| Exercise directions |
Find the line with "ATOM 3 C C ." in the entries below, then output every line from it down to the line with "ATOM 23 N N", exactly and with no pictures.

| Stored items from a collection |
---*---

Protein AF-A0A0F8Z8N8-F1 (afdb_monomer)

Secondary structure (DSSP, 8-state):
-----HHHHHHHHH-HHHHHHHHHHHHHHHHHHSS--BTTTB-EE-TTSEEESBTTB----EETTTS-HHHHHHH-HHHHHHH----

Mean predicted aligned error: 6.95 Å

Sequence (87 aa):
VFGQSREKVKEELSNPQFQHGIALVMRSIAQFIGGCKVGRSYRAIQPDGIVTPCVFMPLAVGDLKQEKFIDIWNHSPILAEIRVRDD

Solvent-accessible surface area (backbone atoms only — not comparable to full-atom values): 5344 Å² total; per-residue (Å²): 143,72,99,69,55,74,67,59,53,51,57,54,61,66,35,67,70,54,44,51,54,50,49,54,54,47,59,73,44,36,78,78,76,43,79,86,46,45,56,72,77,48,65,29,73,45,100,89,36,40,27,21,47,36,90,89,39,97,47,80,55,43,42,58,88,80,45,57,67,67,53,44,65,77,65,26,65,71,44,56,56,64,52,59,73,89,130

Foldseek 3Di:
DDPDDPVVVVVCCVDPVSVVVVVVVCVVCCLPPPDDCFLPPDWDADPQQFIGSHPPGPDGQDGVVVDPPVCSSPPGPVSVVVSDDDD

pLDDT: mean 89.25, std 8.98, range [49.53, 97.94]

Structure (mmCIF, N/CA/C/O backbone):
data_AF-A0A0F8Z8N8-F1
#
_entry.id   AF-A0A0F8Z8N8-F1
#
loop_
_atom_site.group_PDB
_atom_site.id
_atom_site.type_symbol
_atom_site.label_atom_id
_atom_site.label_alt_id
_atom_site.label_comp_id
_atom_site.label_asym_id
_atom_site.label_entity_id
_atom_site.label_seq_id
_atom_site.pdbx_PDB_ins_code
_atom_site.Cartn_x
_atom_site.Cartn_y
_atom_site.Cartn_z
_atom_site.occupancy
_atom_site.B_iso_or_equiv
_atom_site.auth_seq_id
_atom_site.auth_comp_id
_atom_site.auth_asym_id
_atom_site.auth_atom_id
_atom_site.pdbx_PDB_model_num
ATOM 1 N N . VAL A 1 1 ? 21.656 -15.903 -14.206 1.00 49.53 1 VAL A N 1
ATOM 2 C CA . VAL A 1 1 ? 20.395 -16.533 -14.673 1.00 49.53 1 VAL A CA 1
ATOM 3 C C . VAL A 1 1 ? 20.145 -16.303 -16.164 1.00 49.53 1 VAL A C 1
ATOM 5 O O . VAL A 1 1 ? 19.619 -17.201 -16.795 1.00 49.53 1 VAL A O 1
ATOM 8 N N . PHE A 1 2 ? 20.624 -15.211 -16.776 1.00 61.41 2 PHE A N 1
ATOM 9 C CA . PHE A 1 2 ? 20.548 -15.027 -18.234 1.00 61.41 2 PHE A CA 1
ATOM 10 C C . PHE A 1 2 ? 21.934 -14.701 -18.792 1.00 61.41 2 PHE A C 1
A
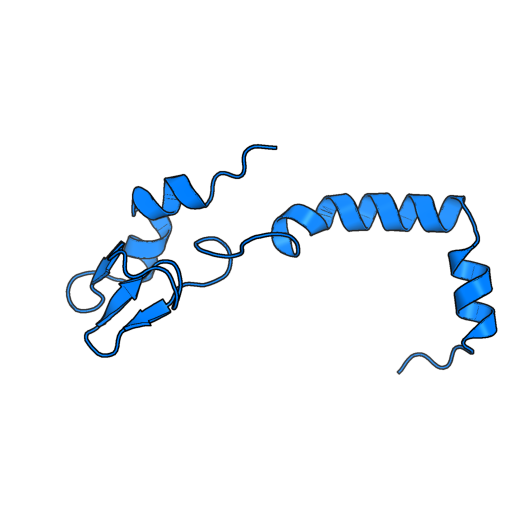TOM 12 O O . PHE A 1 2 ? 22.357 -13.558 -18.710 1.00 61.41 2 PHE A O 1
ATOM 19 N N . GLY A 1 3 ? 22.675 -15.706 -19.271 1.00 76.12 3 GLY A N 1
ATOM 20 C CA . GLY A 1 3 ? 24.081 -15.607 -19.704 1.00 76.12 3 GLY A CA 1
ATOM 21 C C . GLY A 1 3 ? 24.330 -14.764 -20.963 1.00 76.12 3 GLY A C 1
ATOM 22 O O . GLY A 1 3 ? 24.983 -15.230 -21.889 1.00 76.12 3 GLY A O 1
ATOM 23 N N . GLN A 1 4 ? 23.801 -13.544 -21.020 1.00 82.19 4 GLN A N 1
ATOM 24 C CA . GLN A 1 4 ? 24.054 -12.580 -22.084 1.00 82.19 4 GLN A CA 1
ATOM 25 C C . GLN A 1 4 ? 25.169 -11.604 -21.690 1.00 82.19 4 GLN A C 1
ATOM 27 O O . GLN A 1 4 ? 25.274 -11.191 -20.533 1.00 82.19 4 GLN A O 1
ATOM 32 N N . SER A 1 5 ? 25.995 -11.220 -22.667 1.00 88.19 5 SER A N 1
ATOM 33 C CA . SER A 1 5 ? 26.995 -10.163 -22.500 1.00 88.19 5 SER A CA 1
ATOM 34 C C . SER A 1 5 ? 26.336 -8.781 -22.506 1.00 88.19 5 SER A C 1
ATOM 36 O O . SER A 1 5 ? 25.294 -8.570 -23.134 1.00 88.19 5 SER A O 1
ATOM 38 N N . ARG A 1 6 ? 26.945 -7.812 -21.810 1.00 86.56 6 ARG A N 1
ATOM 39 C CA . ARG A 1 6 ? 26.428 -6.433 -21.723 1.00 86.56 6 ARG A CA 1
ATOM 40 C C . ARG A 1 6 ? 26.326 -5.769 -23.095 1.00 86.56 6 ARG A C 1
ATOM 42 O O . ARG A 1 6 ? 25.442 -4.949 -23.311 1.00 86.56 6 ARG A O 1
ATOM 49 N N . GLU A 1 7 ? 27.231 -6.114 -23.997 1.00 90.44 7 GLU A N 1
ATOM 50 C CA . GLU A 1 7 ? 27.321 -5.593 -25.357 1.00 90.44 7 GLU A CA 1
ATOM 51 C C . GLU A 1 7 ? 26.111 -6.042 -26.176 1.00 90.44 7 GLU A C 1
ATOM 53 O O . GLU A 1 7 ? 25.436 -5.206 -26.772 1.00 90.44 7 GLU A O 1
ATOM 58 N N . LYS A 1 8 ? 25.764 -7.333 -26.096 1.00 87.50 8 LYS A N 1
ATOM 59 C CA . LYS A 1 8 ? 24.601 -7.898 -26.785 1.00 87.50 8 LYS A CA 1
ATOM 60 C C . LYS A 1 8 ? 23.288 -7.303 -26.274 1.00 87.50 8 LYS A C 1
ATOM 62 O O . LYS A 1 8 ? 22.410 -6.971 -27.060 1.00 87.50 8 LYS A O 1
ATOM 67 N N . VAL A 1 9 ? 23.182 -7.091 -24.960 1.00 88.75 9 VAL A N 1
ATOM 68 C CA . VAL A 1 9 ? 22.015 -6.425 -24.358 1.00 88.75 9 VA
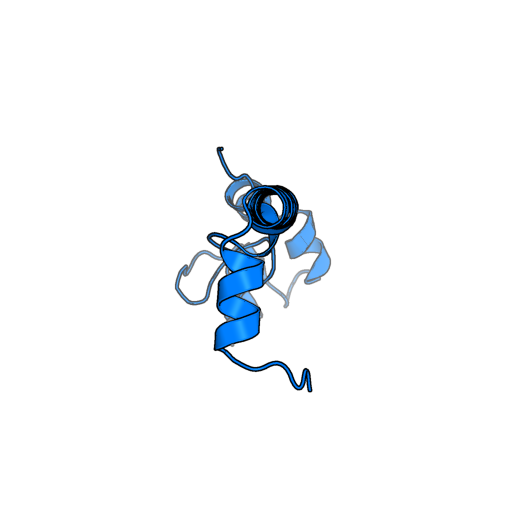L A CA 1
ATOM 69 C C . VAL A 1 9 ? 21.880 -4.981 -24.850 1.00 88.75 9 VAL A C 1
ATOM 71 O O . VAL A 1 9 ? 20.774 -4.537 -25.140 1.00 88.75 9 VAL A O 1
ATOM 74 N N . LYS A 1 10 ? 22.985 -4.232 -24.966 1.00 89.25 10 LYS A N 1
ATOM 75 C CA . LYS A 1 10 ? 22.954 -2.856 -25.490 1.00 89.25 10 LYS A CA 1
ATOM 76 C C . LYS A 1 10 ? 22.523 -2.799 -26.955 1.00 89.25 10 LYS A C 1
ATOM 78 O O . LYS A 1 10 ? 21.804 -1.875 -27.317 1.00 89.25 10 LYS A O 1
ATOM 83 N N . GLU A 1 11 ? 22.961 -3.757 -27.766 1.00 90.88 11 GLU A N 1
ATOM 84 C CA . GLU A 1 11 ? 22.576 -3.870 -29.175 1.00 90.88 11 GLU A CA 1
ATOM 85 C C . GLU A 1 11 ? 21.090 -4.225 -29.340 1.00 90.88 11 GLU A C 1
ATOM 87 O O . GLU A 1 11 ? 20.389 -3.604 -30.133 1.00 90.88 11 GLU A O 1
ATOM 92 N N . GLU A 1 12 ? 20.560 -5.153 -28.539 1.00 88.94 12 GLU A N 1
ATOM 93 C CA . GLU A 1 12 ? 19.119 -5.442 -28.539 1.00 88.94 12 GLU A CA 1
ATOM 94 C C . GLU A 1 12 ? 18.306 -4.228 -28.058 1.00 88.94 12 GLU A C 1
ATOM 96 O O . GLU A 1 12 ? 17.304 -3.862 -28.673 1.00 88.94 12 GLU A O 1
ATOM 101 N N . LEU A 1 13 ? 18.768 -3.543 -27.006 1.00 88.69 13 LEU A N 1
ATOM 102 C CA . LEU A 1 13 ? 18.117 -2.345 -26.472 1.00 88.69 13 LEU A CA 1
ATOM 103 C C . LEU A 1 13 ? 18.193 -1.126 -27.395 1.00 88.69 13 LEU A C 1
ATOM 105 O O . LEU A 1 13 ? 17.402 -0.209 -27.193 1.00 88.69 13 LEU A O 1
ATOM 109 N N . SER A 1 14 ? 19.105 -1.062 -28.369 1.00 90.00 14 SER A N 1
ATOM 110 C CA . SER A 1 14 ? 19.181 0.054 -29.324 1.00 90.00 14 SER A CA 1
ATOM 111 C C . SER A 1 14 ? 18.228 -0.106 -30.515 1.00 90.00 14 SER A C 1
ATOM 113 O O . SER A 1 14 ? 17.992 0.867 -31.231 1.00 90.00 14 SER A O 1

---*---

| Solved problem |
ATOM 3 C C . VAL A 1 1 ? 20.145 -16.303 -16.164 1.00 49.53 1 VAL A C 1
ATOM 5 O O . VAL A 1 1 ? 19.619 -17.201 -16.795 1.00 49.53 1 VAL A O 1
ATOM 8 N N . PHE A 1 2 ? 20.624 -15.211 -16.776 1.00 61.41 2 PHE A N 1
ATOM 9 C CA . PHE A 1 2 ? 20.548 -15.027 -18.234 1.00 61.41 2 PHE A CA 1
ATOM 10 C C . PHE A 1 2 ? 21.934 -14.701 -18.792 1.00 61.41 2 PHE A C 1
A
TOM 12 O O . PHE A 1 2 ? 22.357 -13.558 -18.710 1.00 61.41 2 PHE A O 1
ATOM 19 N N . GLY A 1 3 ? 22.675 -15.706 -19.271 1.00 76.12 3 GLY A N 1
ATOM 20 C CA . GLY A 1 3 ? 24.081 -15.607 -19.704 1.00 76.12 3 GLY A CA 1
ATOM 21 C C . GLY A 1 3 ? 24.330 -14.764 -20.963 1.00 76.12 3 GLY A C 1
ATOM 22 O O . GLY A 1 3 ? 24.983 -15.230 -21.889 1.00 76.12 3 GLY A O 1
ATOM 23 N N . GLN A 1 4 ? 23.801 -13.544 -21.020 1.00 82.19 4 GLN A N 1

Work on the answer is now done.